TASK PROMPT »
When you reach the line containing "ATOM 200 C C" in the entries below, start writing out each line exactly, and stop after the line containing "ATOM 215 C CA".

THE DATA »
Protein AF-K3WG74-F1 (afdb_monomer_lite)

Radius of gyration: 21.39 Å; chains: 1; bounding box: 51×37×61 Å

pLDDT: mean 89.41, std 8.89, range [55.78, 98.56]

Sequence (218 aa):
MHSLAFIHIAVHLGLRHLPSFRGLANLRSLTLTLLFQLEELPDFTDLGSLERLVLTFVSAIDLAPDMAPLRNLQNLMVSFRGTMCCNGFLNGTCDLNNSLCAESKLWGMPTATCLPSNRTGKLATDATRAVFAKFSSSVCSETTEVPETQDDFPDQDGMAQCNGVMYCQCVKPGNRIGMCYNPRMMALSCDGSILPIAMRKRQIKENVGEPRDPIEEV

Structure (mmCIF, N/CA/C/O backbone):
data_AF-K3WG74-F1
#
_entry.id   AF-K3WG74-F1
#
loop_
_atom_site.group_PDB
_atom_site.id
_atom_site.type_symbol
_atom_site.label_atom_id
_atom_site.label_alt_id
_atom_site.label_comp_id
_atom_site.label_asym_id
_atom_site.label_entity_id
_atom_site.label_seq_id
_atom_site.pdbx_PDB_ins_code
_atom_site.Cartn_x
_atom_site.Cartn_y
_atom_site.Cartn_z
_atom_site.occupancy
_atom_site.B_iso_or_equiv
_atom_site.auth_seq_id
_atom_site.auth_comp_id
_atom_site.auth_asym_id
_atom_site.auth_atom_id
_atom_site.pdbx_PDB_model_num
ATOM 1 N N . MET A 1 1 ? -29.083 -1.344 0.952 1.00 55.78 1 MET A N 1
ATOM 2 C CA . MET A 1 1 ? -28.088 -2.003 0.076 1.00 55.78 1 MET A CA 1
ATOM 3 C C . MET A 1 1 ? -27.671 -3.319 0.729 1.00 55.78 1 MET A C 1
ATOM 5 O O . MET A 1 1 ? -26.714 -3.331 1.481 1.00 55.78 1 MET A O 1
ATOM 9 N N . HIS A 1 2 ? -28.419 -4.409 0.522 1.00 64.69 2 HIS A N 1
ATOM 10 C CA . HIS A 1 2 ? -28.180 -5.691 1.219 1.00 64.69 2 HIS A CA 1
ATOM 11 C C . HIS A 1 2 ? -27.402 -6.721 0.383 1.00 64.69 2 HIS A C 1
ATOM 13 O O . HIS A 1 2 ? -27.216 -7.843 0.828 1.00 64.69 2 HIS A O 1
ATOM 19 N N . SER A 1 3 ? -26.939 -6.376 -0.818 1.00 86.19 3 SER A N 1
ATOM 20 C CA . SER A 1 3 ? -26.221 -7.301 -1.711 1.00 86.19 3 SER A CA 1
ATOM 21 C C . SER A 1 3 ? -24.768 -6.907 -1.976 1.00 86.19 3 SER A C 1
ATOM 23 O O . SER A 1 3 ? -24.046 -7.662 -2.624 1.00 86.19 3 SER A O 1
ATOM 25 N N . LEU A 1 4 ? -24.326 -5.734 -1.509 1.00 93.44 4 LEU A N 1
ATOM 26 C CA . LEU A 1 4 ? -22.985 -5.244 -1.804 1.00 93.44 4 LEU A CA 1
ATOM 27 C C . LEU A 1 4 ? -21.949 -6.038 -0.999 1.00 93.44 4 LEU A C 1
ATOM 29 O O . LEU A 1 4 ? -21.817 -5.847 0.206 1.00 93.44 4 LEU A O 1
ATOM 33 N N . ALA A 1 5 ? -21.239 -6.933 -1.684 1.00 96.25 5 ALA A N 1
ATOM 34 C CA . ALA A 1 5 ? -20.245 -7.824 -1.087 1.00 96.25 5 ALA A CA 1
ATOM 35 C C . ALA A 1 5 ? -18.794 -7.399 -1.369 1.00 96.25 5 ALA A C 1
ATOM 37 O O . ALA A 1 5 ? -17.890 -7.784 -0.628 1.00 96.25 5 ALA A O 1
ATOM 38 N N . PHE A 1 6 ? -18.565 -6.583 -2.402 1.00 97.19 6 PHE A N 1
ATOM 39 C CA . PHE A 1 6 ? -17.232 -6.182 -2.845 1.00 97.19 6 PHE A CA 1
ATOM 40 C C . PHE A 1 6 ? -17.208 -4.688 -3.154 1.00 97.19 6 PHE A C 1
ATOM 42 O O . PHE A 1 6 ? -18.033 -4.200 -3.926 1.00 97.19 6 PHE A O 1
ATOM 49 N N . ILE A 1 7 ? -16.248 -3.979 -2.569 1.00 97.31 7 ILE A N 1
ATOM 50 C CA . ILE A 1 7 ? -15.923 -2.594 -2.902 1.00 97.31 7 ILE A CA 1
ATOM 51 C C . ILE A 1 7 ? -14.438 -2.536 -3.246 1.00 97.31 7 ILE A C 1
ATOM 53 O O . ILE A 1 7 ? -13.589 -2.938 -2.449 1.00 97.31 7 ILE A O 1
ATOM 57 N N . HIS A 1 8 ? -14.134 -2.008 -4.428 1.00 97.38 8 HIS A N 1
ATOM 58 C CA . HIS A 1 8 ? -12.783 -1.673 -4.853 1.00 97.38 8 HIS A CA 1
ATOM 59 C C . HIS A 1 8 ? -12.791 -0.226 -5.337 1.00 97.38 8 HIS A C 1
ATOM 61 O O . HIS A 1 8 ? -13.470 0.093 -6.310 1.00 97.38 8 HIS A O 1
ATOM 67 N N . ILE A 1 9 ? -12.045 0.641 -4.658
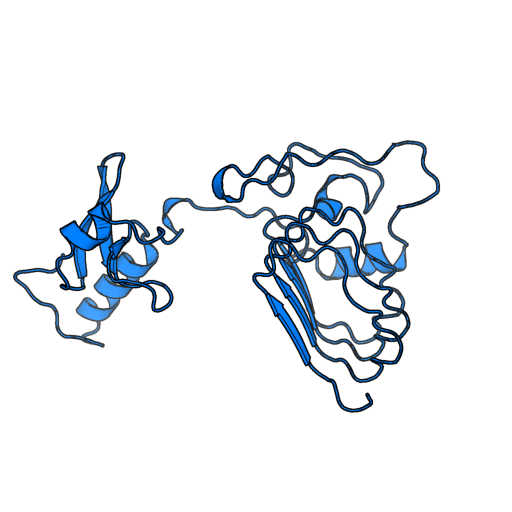 1.00 96.50 9 ILE A N 1
ATOM 68 C CA . ILE A 1 9 ? -11.878 2.045 -5.034 1.00 96.50 9 ILE A CA 1
ATOM 69 C C . ILE A 1 9 ? -10.384 2.282 -5.199 1.00 96.50 9 ILE A C 1
ATOM 71 O O . ILE A 1 9 ? -9.624 2.144 -4.239 1.00 96.50 9 ILE A O 1
ATOM 75 N N . ALA A 1 10 ? -9.967 2.613 -6.420 1.00 94.19 10 ALA A N 1
ATOM 76 C CA . ALA A 1 10 ? -8.564 2.800 -6.745 1.00 94.19 10 ALA A CA 1
ATOM 77 C C . ALA A 1 10 ? -8.319 4.035 -7.610 1.00 94.19 10 ALA A C 1
ATOM 79 O O . ALA A 1 10 ? -9.166 4.406 -8.416 1.00 94.19 10 ALA A O 1
ATOM 80 N N . VAL A 1 11 ? -7.132 4.631 -7.473 1.00 91.31 11 VAL A N 1
ATOM 81 C CA . VAL A 1 11 ? -6.637 5.723 -8.337 1.00 91.31 11 VAL A CA 1
ATOM 82 C C . VAL A 1 11 ? -7.508 6.988 -8.262 1.00 91.31 11 VAL A C 1
ATOM 84 O O . VAL A 1 11 ? -7.749 7.673 -9.253 1.00 91.31 11 VAL A O 1
ATOM 87 N N . HIS A 1 12 ? -7.962 7.340 -7.058 1.00 92.94 12 HIS A N 1
ATOM 88 C CA . HIS A 1 12 ? -8.667 8.599 -6.811 1.00 92.94 12 HIS A CA 1
ATOM 89 C C . HIS A 1 12 ? -7.807 9.535 -5.960 1.00 92.94 12 HIS A C 1
ATOM 91 O O . HIS A 1 12 ? -8.001 9.675 -4.754 1.00 92.94 12 HIS A O 1
ATOM 97 N N . LEU A 1 13 ? -6.856 10.204 -6.614 1.00 89.44 13 LEU A N 1
ATOM 98 C CA . LEU A 1 13 ? -5.808 10.976 -5.937 1.00 89.44 13 LEU A CA 1
ATOM 99 C C . LEU A 1 13 ? -6.343 12.181 -5.144 1.00 89.44 13 LEU A C 1
ATOM 101 O O . LEU A 1 13 ? -5.729 12.581 -4.162 1.00 89.44 13 LEU A O 1
ATOM 105 N N . GLY A 1 14 ? -7.478 12.749 -5.565 1.00 91.44 14 GLY A N 1
ATOM 106 C CA . GLY A 1 14 ? -8.129 13.897 -4.919 1.00 91.44 14 GLY A CA 1
ATOM 107 C C . GLY A 1 14 ? -9.347 13.551 -4.057 1.00 91.44 14 GLY A C 1
ATOM 108 O O . GLY A 1 14 ? -10.034 14.459 -3.593 1.00 91.44 14 GLY A O 1
ATOM 109 N N . LEU A 1 15 ? -9.670 12.264 -3.877 1.00 95.19 15 LEU A N 1
ATOM 110 C CA . LEU A 1 15 ? -10.800 11.861 -3.039 1.00 95.19 15 LEU A CA 1
ATOM 111 C C . LEU A 1 15 ? -10.425 12.017 -1.566 1.00 95.19 15 LEU A C 1
ATOM 113 O O . LEU A 1 15 ? -9.523 11.336 -1.089 1.00 95.19 15 LEU A O 1
ATOM 117 N N . ARG A 1 16 ? -11.144 12.891 -0.857 1.00 95.69 16 ARG A N 1
ATOM 118 C CA . ARG A 1 16 ? -10.861 13.212 0.551 1.00 95.69 16 ARG A CA 1
ATOM 119 C C . ARG A 1 16 ? -11.701 12.461 1.566 1.00 95.69 16 ARG A C 1
ATOM 121 O O . ARG A 1 16 ? -11.229 12.192 2.663 1.00 95.69 16 ARG A O 1
ATOM 128 N N . HIS A 1 17 ? -12.924 12.095 1.189 1.00 96.69 17 HIS A N 1
ATOM 129 C CA . HIS A 1 17 ? -13.871 11.436 2.081 1.00 96.69 17 HIS A CA 1
ATOM 130 C C . HIS A 1 17 ? -14.613 10.325 1.352 1.00 96.69 17 HIS A C 1
ATOM 132 O O . HIS A 1 17 ? -15.000 10.470 0.190 1.00 96.69 17 HIS A O 1
ATOM 138 N N . LEU A 1 18 ? -14.846 9.230 2.066 1.00 96.56 18 LEU A N 1
ATOM 139 C CA . LEU A 1 18 ? -15.735 8.159 1.640 1.00 96.56 18 LEU A CA 1
ATOM 140 C C . LEU A 1 18 ? -17.110 8.332 2.295 1.00 96.56 18 LEU A C 1
ATOM 142 O O . LEU A 1 18 ? -17.206 8.863 3.404 1.00 96.56 18 LEU A O 1
ATOM 146 N N . PRO A 1 19 ? -18.190 7.868 1.646 1.00 94.94 19 PRO A N 1
ATOM 147 C CA . PRO A 1 19 ? -19.478 7.759 2.314 1.00 94.94 19 PRO A CA 1
ATOM 148 C C . PRO A 1 19 ? -19.399 6.757 3.474 1.00 94.94 19 PRO A C 1
ATOM 150 O O . PRO A 1 19 ? -18.538 5.879 3.508 1.00 94.94 19 PRO A O 1
ATOM 153 N N . SER A 1 20 ? -20.341 6.863 4.413 1.00 95.56 20 SER A N 1
ATOM 154 C CA . SER A 1 20 ? -20.428 5.943 5.550 1.00 95.56 20 SER A CA 1
ATOM 155 C C . SER A 1 20 ? -20.570 4.481 5.108 1.00 95.56 20 SER A C 1
ATOM 157 O O . SER A 1 20 ? -21.320 4.172 4.182 1.00 95.56 20 SER A O 1
ATOM 159 N N . PHE A 1 21 ? -19.917 3.572 5.839 1.00 95.44 21 PHE A N 1
ATOM 160 C CA . PHE A 1 21 ? -20.070 2.122 5.681 1.00 95.44 21 PHE A CA 1
ATOM 161 C C . PHE A 1 21 ? -21.264 1.535 6.449 1.00 95.44 21 PHE A C 1
ATOM 163 O O . PHE A 1 21 ? -21.446 0.317 6.491 1.00 95.44 21 PHE A O 1
ATOM 170 N N . ARG A 1 22 ? -22.108 2.384 7.046 1.00 94.81 22 ARG A N 1
ATOM 171 C CA . ARG A 1 22 ? -23.292 1.940 7.782 1.00 94.81 22 ARG A CA 1
ATOM 172 C C . ARG A 1 22 ? -24.234 1.137 6.881 1.00 94.81 22 ARG A C 1
ATOM 174 O O . ARG A 1 22 ? -24.571 1.546 5.772 1.00 94.81 22 ARG A O 1
ATOM 181 N N . GLY A 1 23 ? -24.689 -0.007 7.378 1.00 93.44 23 GLY A N 1
ATOM 182 C CA . GLY A 1 23 ? -25.564 -0.936 6.669 1.00 93.44 23 GLY A CA 1
ATOM 183 C C . GLY A 1 23 ? -24.855 -1.883 5.695 1.00 93.44 23 GLY A C 1
ATOM 184 O O . GLY A 1 23 ? -25.531 -2.719 5.094 1.00 93.44 23 GLY A O 1
ATOM 185 N N . LEU A 1 24 ? -23.523 -1.822 5.555 1.00 94.75 24 LEU A N 1
ATOM 186 C CA . LEU A 1 24 ? -22.733 -2.735 4.714 1.00 94.75 24 LEU A CA 1
ATOM 187 C C . LEU A 1 24 ? -22.474 -4.102 5.383 1.00 94.75 24 LEU A C 1
ATOM 189 O O . LEU A 1 24 ? -21.395 -4.676 5.265 1.00 94.75 24 LEU A O 1
ATOM 193 N N . ALA A 1 25 ? -23.496 -4.667 6.031 1.00 94.25 25 ALA A N 1
ATOM 194 C CA . ALA A 1 25 ? -23.414 -5.907 6.812 1.00 94.25 25 ALA A CA 1
ATOM 195 C C . ALA A 1 25 ? -23.004 -7.154 6.010 1.00 94.25 25 ALA A C 1
ATOM 197 O O . ALA A 1 25 ? -22.552 -8.141 6.590 1.00 94.25 25 ALA A O 1
ATOM 198 N N . ASN A 1 26 ? -23.150 -7.114 4.683 1.00 95.75 26 ASN A N 1
ATOM 199 C CA . ASN A 1 26 ? -22.807 -8.211 3.776 1.00 95.75 26 ASN A CA 1
ATOM 200 C C . ASN A 1 26 ? -21.494 -7.980 3.013 1.00 95.75 26 ASN A C 1
ATOM 202 O O . ASN A 1 26 ? -21.145 -8.794 2.156 1.00 95.75 26 ASN A O 1
ATOM 206 N N . LEU A 1 27 ? -20.768 -6.895 3.307 1.00 97.50 27 LEU A N 1
ATOM 207 C CA . LEU A 1 27 ? -19.495 -6.604 2.662 1.00 97.50 27 LEU A CA 1
ATOM 208 C C . LEU A 1 27 ? -18.448 -7.634 3.093 1.00 97.50 27 LEU A C 1
ATOM 210 O O . LEU A 1 27 ? -18.176 -7.782 4.280 1.00 97.50 27 LEU A O 1
ATOM 214 N N . ARG A 1 28 ? -17.859 -8.331 2.120 1.00 97.94 28 ARG A N 1
ATOM 215 C CA . ARG A 1 28 ? -16.820 -9.350 2.322 1.00 97.94 28 ARG A CA 1
ATOM 216 C C . ARG A 1 28 ? -15.436 -8.856 1.936 1.00 97.94 28 ARG A C 1
ATOM 218 O O . ARG A 1 28 ? -14.453 -9.282 2.534 1.00 97.94 28 ARG A O 1
ATOM 225 N N . SER A 1 29 ? -15.340 -7.944 0.970 1.00 98.38 29 SER A N 1
ATOM 226 C CA . SER A 1 29 ? -14.064 -7.372 0.549 1.00 98.38 29 SER A CA 1
ATOM 227 C C . SER A 1 29 ? -14.130 -5.860 0.389 1.00 98.38 29 SER A C 1
ATOM 229 O O . SER A 1 29 ? -15.003 -5.337 -0.304 1.00 98.38 29 SER A O 1
ATOM 231 N N . LEU A 1 30 ? -13.155 -5.182 0.992 1.00 98.25 30 LEU A N 1
ATOM 232 C CA . LEU A 1 30 ? -12.907 -3.755 0.850 1.00 98.25 30 LEU A CA 1
ATOM 233 C C . LEU A 1 30 ? -11.456 -3.541 0.410 1.00 98.25 30 LEU A C 1
ATOM 235 O O . LEU A 1 30 ? -10.525 -3.923 1.117 1.00 98.25 30 LEU A O 1
ATOM 239 N N . THR A 1 31 ? -11.272 -2.945 -0.766 1.00 97.88 31 THR A N 1
ATOM 240 C CA . THR A 1 31 ? -9.962 -2.558 -1.302 1.00 97.88 31 THR A CA 1
ATOM 241 C C . THR A 1 31 ? -9.949 -1.061 -1.573 1.00 97.88 31 THR A C 1
ATOM 243 O O . THR A 1 31 ? -10.763 -0.570 -2.354 1.00 97.88 31 THR A O 1
ATOM 246 N N . LEU A 1 32 ? -9.030 -0.353 -0.921 1.00 96.69 32 LEU A N 1
ATOM 247 C CA . LEU A 1 32 ? -8.801 1.079 -1.068 1.00 96.69 32 LEU A CA 1
ATOM 248 C C . LEU A 1 32 ? -7.338 1.300 -1.468 1.00 96.69 32 LEU A C 1
ATOM 250 O O . LEU A 1 32 ? -6.422 1.013 -0.691 1.00 96.69 32 LEU A O 1
ATOM 254 N N . THR A 1 33 ? -7.119 1.789 -2.687 1.00 93.81 33 THR A N 1
ATOM 255 C CA . THR A 1 33 ? -5.785 1.847 -3.299 1.00 93.81 33 THR A CA 1
ATOM 256 C C . THR A 1 33 ? -5.506 3.204 -3.941 1.00 93.81 33 THR A C 1
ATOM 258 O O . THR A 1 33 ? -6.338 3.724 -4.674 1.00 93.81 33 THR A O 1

SOLUTION FOR THIS EXERCISE »
ATOM 200 C C . ASN A 1 26 ? -21.494 -7.980 3.013 1.00 95.75 26 ASN A C 1
ATOM 202 O O . ASN A 1 26 ? -21.145 -8.794 2.156 1.00 95.75 26 ASN A O 1
ATOM 206 N N . LEU A 1 27 ? -20.768 -6.895 3.307 1.00 97.50 27 LEU A N 1
ATOM 207 C CA . LEU A 1 27 ? -19.495 -6.604 2.662 1.00 97.50 27 LEU A CA 1
ATOM 208 C C . LEU A 1 27 ? -18.448 -7.634 3.093 1.00 97.50 27 LEU A C 1
ATOM 210 O O . LEU A 1 27 ? -18.176 -7.782 4.280 1.00 97.50 27 LEU A O 1
ATOM 214 N N . ARG A 1 28 ? -17.859 -8.331 2.120 1.00 97.94 28 ARG A N 1
ATOM 215 C CA . ARG A 1 28 ? -16.820 -9.350 2.322 1.00 97.94 28 ARG A CA 1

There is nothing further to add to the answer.